Exercise directions:
There is material below. Print exactly the lines starting at the line with "ATOM 188 O O" and ending at the line with "ATOM 192 C CA", ends included, and no others.

• • • • • • •

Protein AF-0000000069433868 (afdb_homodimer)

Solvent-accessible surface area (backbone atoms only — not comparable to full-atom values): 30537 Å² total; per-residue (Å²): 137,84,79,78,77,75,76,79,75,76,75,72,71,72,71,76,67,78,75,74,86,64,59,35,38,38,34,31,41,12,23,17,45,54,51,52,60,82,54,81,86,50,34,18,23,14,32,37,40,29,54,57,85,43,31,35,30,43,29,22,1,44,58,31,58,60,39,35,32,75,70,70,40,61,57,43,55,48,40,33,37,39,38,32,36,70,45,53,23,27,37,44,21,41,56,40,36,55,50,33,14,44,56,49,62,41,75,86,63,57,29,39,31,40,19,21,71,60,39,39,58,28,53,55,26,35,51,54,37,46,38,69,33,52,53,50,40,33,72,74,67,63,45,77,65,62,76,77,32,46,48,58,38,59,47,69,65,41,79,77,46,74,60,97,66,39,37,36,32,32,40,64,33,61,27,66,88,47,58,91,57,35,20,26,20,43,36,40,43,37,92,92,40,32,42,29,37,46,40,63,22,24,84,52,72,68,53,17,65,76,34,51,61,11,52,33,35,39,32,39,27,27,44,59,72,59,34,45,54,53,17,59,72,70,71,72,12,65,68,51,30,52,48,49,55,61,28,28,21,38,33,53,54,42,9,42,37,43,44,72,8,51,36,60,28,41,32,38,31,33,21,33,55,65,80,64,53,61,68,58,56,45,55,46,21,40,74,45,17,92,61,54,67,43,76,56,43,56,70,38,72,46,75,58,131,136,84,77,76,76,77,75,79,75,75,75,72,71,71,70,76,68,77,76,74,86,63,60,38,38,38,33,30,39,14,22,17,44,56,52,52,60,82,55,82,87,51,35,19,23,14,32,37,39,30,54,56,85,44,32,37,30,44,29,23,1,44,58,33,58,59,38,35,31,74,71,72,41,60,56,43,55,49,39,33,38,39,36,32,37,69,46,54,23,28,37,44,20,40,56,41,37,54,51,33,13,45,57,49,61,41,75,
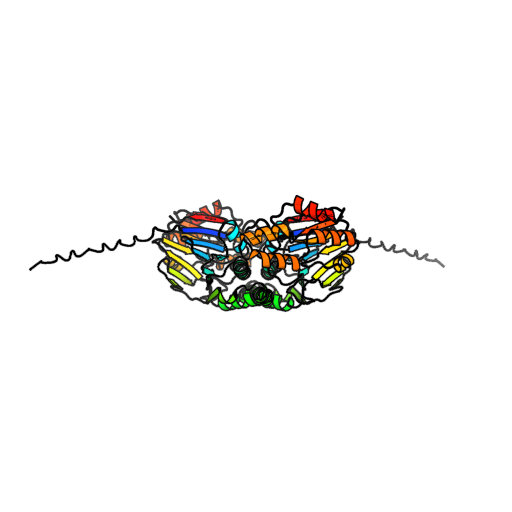87,62,58,29,38,31,41,20,21,71,58,38,39,58,26,52,56,26,37,51,55,38,46,38,69,32,53,53,51,40,32,72,74,68,62,44,78,66,63,76,78,33,46,49,58,37,58,45,71,65,39,79,77,46,73,60,96,64,38,37,34,31,32,40,63,34,61,28,66,88,47,57,90,55,34,20,26,19,42,35,39,43,37,92,93,39,33,41,28,37,44,40,65,23,23,84,53,72,67,53,18,65,74,34,52,61,11,52,34,34,39,32,41,29,26,43,60,71,61,33,43,54,53,20,59,73,71,70,70,9,67,67,51,30,51,49,49,55,60,28,27,20,39,34,54,54,42,10,42,36,43,43,72,8,53,36,59,28,39,34,36,30,33,21,32,55,66,79,64,54,60,67,57,56,46,54,46,22,42,74,46,18,93,62,56,69,43,76,56,44,54,69,38,73,46,75,56,131

Structure (mmCIF, N/CA/C/O backbone):
data_AF-0000000069433868-model_v1
#
loop_
_entity.id
_entity.type
_entity.pdbx_description
1 polymer 'Metallo-beta-lactamase domain-containing protein'
#
loop_
_atom_site.group_PDB
_atom_site.id
_atom_site.type_symbol
_atom_site.label_atom_id
_atom_site.label_alt_id
_atom_site.label_comp_id
_atom_site.label_asym_id
_atom_site.label_entity_id
_atom_site.label_seq_id
_atom_site.pdbx_PDB_ins_code
_atom_site.Cartn_x
_atom_site.Cartn_y
_atom_site.Cartn_z
_atom_site.occupancy
_atom_site.B_iso_or_equiv
_atom_site.auth_seq_id
_atom_site.auth_comp_id
_atom_site.auth_asym_id
_atom_site.auth_atom_id
_atom_site.pdbx_PDB_model_num
ATOM 1 N N . MET A 1 1 ? -72.125 35.781 26.297 1 31.19 1 MET A N 1
ATOM 2 C CA . MET A 1 1 ? -70.812 36.312 25.844 1 31.19 1 MET A CA 1
ATOM 3 C C . MET A 1 1 ? -69.688 35.531 26.469 1 31.19 1 MET A C 1
ATOM 5 O O . MET A 1 1 ? -69.312 35.75 27.609 1 31.19 1 MET A O 1
ATOM 9 N N . LEU A 1 2 ? -69.562 34.188 26.203 1 36.53 2 LEU A N 1
ATOM 10 C CA . LEU A 1 2 ? -68.625 33.188 26.641 1 36.53 2 LEU A CA 1
ATOM 11 C C . LEU A 1 2 ? -67.25 33.5 26.062 1 36.53 2 LEU A C 1
ATOM 13 O O . LEU A 1 2 ? -67.062 33.438 24.844 1 36.53 2 LEU A O 1
ATOM 17 N N . ALA A 1 3 ? -66.5 34.344 26.75 1 34.41 3 ALA A N 1
ATOM 18 C CA . ALA A 1 3 ? -65.062 34.656 26.375 1 34.41 3 ALA A CA 1
ATOM 19 C C . ALA A 1 3 ? -64.188 33.406 26.422 1 34.41 3 ALA A C 1
ATOM 21 O O . ALA A 1 3 ? -64.062 32.781 27.469 1 34.41 3 ALA A O 1
ATOM 22 N N . VAL A 1 4 ? -64.062 32.688 25.328 1 39.16 4 VAL A N 1
ATOM 23 C CA . VAL A 1 4 ? -63.094 31.609 25.109 1 39.16 4 VAL A CA 1
ATOM 24 C C . VAL A 1 4 ? -61.688 32.125 25.344 1 39.16 4 VAL A C 1
ATOM 26 O O . VAL A 1 4 ? -61.219 33.031 24.656 1 39.16 4 VAL A O 1
ATOM 29 N N . CYS A 1 5 ? -61.188 32 26.594 1 36.09 5 CYS A N 1
ATOM 30 C CA . CYS A 1 5 ? -59.781 32.281 26.859 1 36.09 5 CYS A CA 1
ATOM 31 C C . CYS A 1 5 ? -58.875 31.391 26.016 1 36.09 5 CYS A C 1
ATOM 33 O O . CYS A 1 5 ? -58.906 30.172 26.141 1 36.09 5 CYS A O 1
ATOM 35 N N . MET A 1 6 ? -58.562 31.812 24.844 1 37.44 6 MET A N 1
ATOM 36 C CA . MET A 1 6 ? -57.531 31.141 24.078 1 37.44 6 MET A CA 1
ATOM 37 C C . MET A 1 6 ? -56.219 31.125 24.844 1 37.44 6 MET A C 1
ATOM 39 O O . MET A 1 6 ? -55.656 32.156 25.172 1 37.44 6 MET A O 1
ATOM 43 N N . LEU A 1 7 ? -56.031 30.062 25.656 1 39.97 7 LEU A N 1
ATOM 44 C CA . LEU A 1 7 ? -54.719 29.797 26.234 1 39.97 7 LEU A CA 1
ATOM 45 C C . LEU A 1 7 ? -53.656 29.672 25.156 1 39.97 7 LEU A C 1
ATOM 47 O O . LEU A 1 7 ? -53.75 28.812 24.281 1 39.97 7 LEU A O 1
ATOM 51 N N . ALA A 1 8 ? -52.906 30.797 24.953 1 43.28 8 ALA A N 1
ATOM 52 C CA . ALA A 1 8 ? -51.688 30.719 24.156 1 43.28 8 ALA A CA 1
ATOM 53 C C . ALA A 1 8 ? -50.719 29.672 24.734 1 43.28 8 ALA A C 1
ATOM 55 O O . ALA A 1 8 ? -50.281 29.797 25.875 1 43.28 8 ALA A O 1
ATOM 56 N N . GLN A 1 9 ? -50.781 28.406 24.266 1 42.03 9 GLN A N 1
ATOM 57 C CA . GLN A 1 9 ? -49.719 27.469 24.578 1 42.03 9 GLN A CA 1
ATOM 58 C C . GLN A 1 9 ? -48.344 28.031 24.141 1 42.03 9 GLN A C 1
ATOM 60 O O . GLN A 1 9 ? -48.156 28.344 22.953 1 42.03 9 GLN A O 1
ATOM 65 N N . SER A 1 10 ? -47.688 28.656 25.016 1 37.56 10 SER A N 1
ATOM 66 C CA . SER A 1 10 ? -46.281 28.969 24.719 1 37.56 10 SER A CA 1
ATOM 67 C C . SER A 1 10 ? -45.5 27.719 24.328 1 37.56 10 SER A C 1
ATOM 69 O O . SER A 1 10 ? -45.469 26.75 25.078 1 37.56 10 SER A O 1
ATOM 71 N N . HIS A 1 11 ? -45.469 27.406 23.031 1 42.81 11 HIS A N 1
ATOM 72 C CA . HIS A 1 11 ? -44.469 26.422 22.609 1 42.81 11 HIS A CA 1
ATOM 73 C C . HIS A 1 11 ? -43.062 26.812 23.094 1 42.81 11 HIS A C 1
ATOM 75 O O . HIS A 1 11 ? -42.531 27.859 22.719 1 42.81 11 HIS A O 1
ATOM 81 N N . LEU A 1 12 ? -42.781 26.438 24.312 1 38.81 12 LEU A N 1
ATOM 82 C CA . LEU A 1 12 ? -41.344 26.5 24.672 1 38.81 12 LEU A CA 1
ATOM 83 C C . LEU A 1 12 ? -40.5 25.812 23.609 1 38.81 12 LEU A C 1
ATOM 85 O O . LEU A 1 12 ? -40.625 24.609 23.391 1 38.81 12 LEU A O 1
ATOM 89 N N . ALA A 1 13 ? -40.062 26.547 22.734 1 40.47 13 ALA A N 1
ATOM 90 C CA . ALA A 1 13 ? -38.969 26.016 21.922 1 40.47 13 ALA A CA 1
ATOM 91 C C . ALA A 1 13 ? -37.906 25.375 22.781 1 40.47 13 ALA A C 1
ATOM 93 O O . ALA A 1 13 ? -37.25 26.047 23.609 1 40.47 13 ALA A O 1
ATOM 94 N N . ILE A 1 14 ? -38.031 24.141 23.062 1 38 14 ILE A N 1
ATOM 95 C CA . ILE A 1 14 ? -36.844 23.438 23.578 1 38 14 ILE A CA 1
ATOM 96 C C . ILE A 1 14 ? -35.625 23.828 22.766 1 38 14 ILE A C 1
ATOM 98 O O . ILE A 1 14 ? -35.562 23.641 21.547 1 38 14 ILE A O 1
ATOM 102 N N . ALA A 1 15 ? -34.969 24.844 23.156 1 37.94 15 ALA A N 1
ATOM 103 C CA . ALA A 1 15 ? -33.656 25.125 22.578 1 37.94 15 ALA A CA 1
ATOM 104 C C . ALA A 1 15 ? -32.938 23.828 22.219 1 37.94 15 ALA A C 1
ATOM 106 O O . ALA A 1 15 ? -32.719 22.984 23.078 1 37.94 15 ALA A O 1
ATOM 107 N N . ALA A 1 16 ? -33.062 23.344 21.125 1 44.66 16 ALA A N 1
ATOM 108 C CA . ALA A 1 16 ? -32.156 22.281 20.672 1 44.66 16 ALA A CA 1
ATOM 109 C C . ALA A 1 16 ? -30.766 22.453 21.25 1 44.66 16 ALA A C 1
ATOM 111 O O . ALA A 1 16 ? -30.109 23.469 21 1 44.66 16 ALA A O 1
ATOM 112 N N . GLY A 1 17 ? -30.453 22.016 22.391 1 43.34 17 GLY A N 1
ATOM 113 C CA . GLY A 1 17 ? -29.141 22.062 23.016 1 43.34 17 GLY A CA 1
ATOM 114 C C . GLY A 1 17 ? -28 21.922 22.031 1 43.34 17 GLY A C 1
ATOM 115 O O . GLY A 1 17 ? -28.156 21.328 20.969 1 43.34 17 GLY A O 1
ATOM 116 N N . THR A 1 18 ? -27.016 22.938 22.094 1 53.28 18 THR A N 1
ATOM 117 C CA . THR A 1 18 ? -25.781 22.797 21.328 1 53.28 18 THR A CA 1
ATOM 118 C C . THR A 1 18 ? -25.25 21.359 21.391 1 53.28 18 THR A C 1
ATOM 120 O O . THR A 1 18 ? -25.125 20.797 22.469 1 53.28 18 THR A O 1
ATOM 123 N N . PRO A 1 19 ? -25.328 20.609 20.328 1 64.62 19 PRO A N 1
ATOM 124 C CA . PRO A 1 19 ? -24.812 19.25 20.391 1 64.62 19 PRO A CA 1
ATOM 125 C C . PRO A 1 19 ? -23.531 19.141 21.219 1 64.62 19 PRO A C 1
ATOM 127 O O . PRO A 1 19 ? -22.719 20.062 21.234 1 64.62 19 PRO A O 1
ATOM 130 N N . ALA A 1 20 ? -23.453 18.203 22.109 1 73.88 20 ALA A N 1
ATOM 131 C CA . ALA A 1 20 ? -22.297 17.891 22.938 1 73.88 20 ALA A CA 1
ATOM 132 C C . ALA A 1 20 ? -21.016 17.781 22.109 1 73.88 20 ALA A C 1
ATOM 134 O O . ALA A 1 20 ? -21.062 17.312 20.969 1 73.88 20 ALA A O 1
ATOM 135 N N . PRO A 1 21 ? -20 18.547 22.703 1 82 21 PRO A N 1
ATOM 136 C CA . PRO A 1 21 ? -18.734 18.469 21.984 1 82 21 PRO A CA 1
ATOM 137 C C . PRO A 1 21 ? -18.328 17.031 21.641 1 82 21 PRO A C 1
ATOM 139 O O . PRO A 1 21 ? -18.578 16.109 22.422 1 82 21 PRO A O 1
ATOM 142 N N . GLN A 1 22 ? -17.906 16.891 20.375 1 92.25 22 GLN A N 1
ATOM 143 C CA . GLN A 1 22 ? -17.453 15.586 19.906 1 92.25 22 GLN A CA 1
ATOM 144 C C . GLN A 1 22 ? -15.977 15.359 20.25 1 92.25 22 GLN A C 1
ATOM 146 O O . GLN A 1 22 ? -15.203 16.312 20.359 1 92.25 22 GLN A O 1
ATOM 151 N N . GLU A 1 23 ? -15.664 14.117 20.422 1 96.81 23 GLU A N 1
ATOM 152 C CA . GLU A 1 23 ? -14.273 13.766 20.703 1 96.81 23 GLU A CA 1
ATOM 153 C C . GLU A 1 23 ? -13.375 14.039 19.5 1 96.81 23 GLU A C 1
ATOM 155 O O . GLU A 1 23 ? -13.773 13.781 18.359 1 96.81 23 GLU A O 1
ATOM 160 N N . ILE A 1 24 ? -12.203 14.633 19.766 1 98.5 24 ILE A N 1
ATOM 161 C CA . ILE A 1 24 ? -11.227 14.914 18.734 1 98.5 24 ILE A CA 1
ATOM 162 C C . ILE A 1 24 ? -9.961 14.086 18.969 1 98.5 24 ILE A C 1
ATOM 164 O O . ILE A 1 24 ? -9.336 14.195 20.031 1 98.5 24 ILE A O 1
ATOM 168 N N . ASN A 1 25 ? -9.625 13.156 17.984 1 98.62 25 ASN A N 1
ATOM 169 C CA . ASN A 1 25 ? -8.438 12.32 18.094 1 98.62 25 ASN A CA 1
ATOM 170 C C . ASN A 1 25 ? -7.543 12.453 16.875 1 98.62 25 ASN A C 1
ATOM 172 O O . ASN A 1 25 ? -8.039 12.539 15.742 1 98.62 25 ASN A O 1
ATOM 176 N N . ILE A 1 26 ? -6.258 12.5 17.109 1 98.88 26 ILE A N 1
ATOM 177 C CA . ILE A 1 26 ? -5.242 12.398 16.062 1 98.88 26 ILE A CA 1
ATOM 178 C C . ILE A 1 26 ? -4.57 11.023 16.125 1 98.88 26 ILE A C 1
ATOM 180 O O . ILE A 1 26 ? -4.09 10.617 17.188 1 98.88 26 ILE A O 1
ATOM 184 N N . VAL A 1 27 ? -4.586 10.297 15.062 1 98.94 27 VAL A N 1
ATOM 185 C CA . VAL A 1 27 ? -3.854 9.039 14.961 1 98.94 27 VAL A CA 1
ATOM 186 C C . VAL A 1 27 ? -2.705 9.188 13.961 1 98.94 27 VAL A C 1
ATOM 188 O O . VAL A 1 27 ? -2.932 9.43 12.773 1 98.94 27 VAL A O 1
ATOM 191 N N . LEU A 1 28 ? -1.481 9.086 14.484 1 98.94 28 LEU A N 1
ATOM 192 C CA . LEU A 1 28 ? -0.318 9.086 13.602 1 98.94 28 LEU A CA 1
ATOM 193 C C . LEU A 1 28 ? -0.139 7.73 12.93 1 98.94 28 LEU A C 1
ATOM 195 O O . LEU A 1 28 ? 0.322 6.777 13.555 1 98.94 28 LEU A O 1
ATOM 199 N N . LEU A 1 29 ? -0.429 7.664 11.633 1 98.94 29 LEU A N 1
ATOM 200 C CA . LEU A 1 29 ? -0.41 6.398 10.914 1 98.94 29 LEU A CA 1
ATOM 201 C C . LEU A 1 29 ? 1.004 6.055 10.453 1 98.94 29 LEU A C 1
ATOM 203 O O . LEU A 1 29 ? 1.427 4.902 10.531 1 98.94 29 LEU A O 1
ATOM 207 N N . GLY A 1 30 ? 1.653 6.941 9.945 1 98.81 30 GLY A N 1
ATOM 208 C CA . GLY A 1 30 ? 3.057 6.914 9.57 1 98.81 30 GLY A CA 1
ATOM 209 C C . GLY A 1 30 ? 3.807 8.172 9.969 1 98.81 30 GLY A C 1
ATOM 210 O O . GLY A 1 30 ? 3.27 9.281 9.875 1 98.81 30 GLY A O 1
ATOM 211 N N . THR A 1 31 ? 5.098 7.996 10.438 1 98.81 31 THR A N 1
ATOM 212 C CA . THR A 1 31 ? 5.789 9.141 11.023 1 98.81 31 THR A CA 1
ATOM 213 C C . THR A 1 31 ? 7.199 9.266 10.453 1 98.81 31 THR A C 1
ATOM 215 O O . THR A 1 31 ? 8.016 10.031 10.969 1 98.81 31 THR A O 1
ATOM 218 N N . LYS A 1 32 ? 7.453 8.492 9.438 1 97.56 32 LYS A N 1
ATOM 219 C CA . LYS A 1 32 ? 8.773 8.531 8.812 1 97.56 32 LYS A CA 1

• • • • • • •

Response box:
ATOM 188 O O . VAL A 1 27 ? -2.932 9.43 12.773 1 98.94 27 VAL A O 1
ATOM 191 N N . LEU A 1 28 ? -1.481 9.086 14.484 1 98.94 28 LEU A N 1
ATOM 192 C CA . LEU A 1 28 ? -0.318 9.086 13.602 1 98.94 28 LEU A CA 1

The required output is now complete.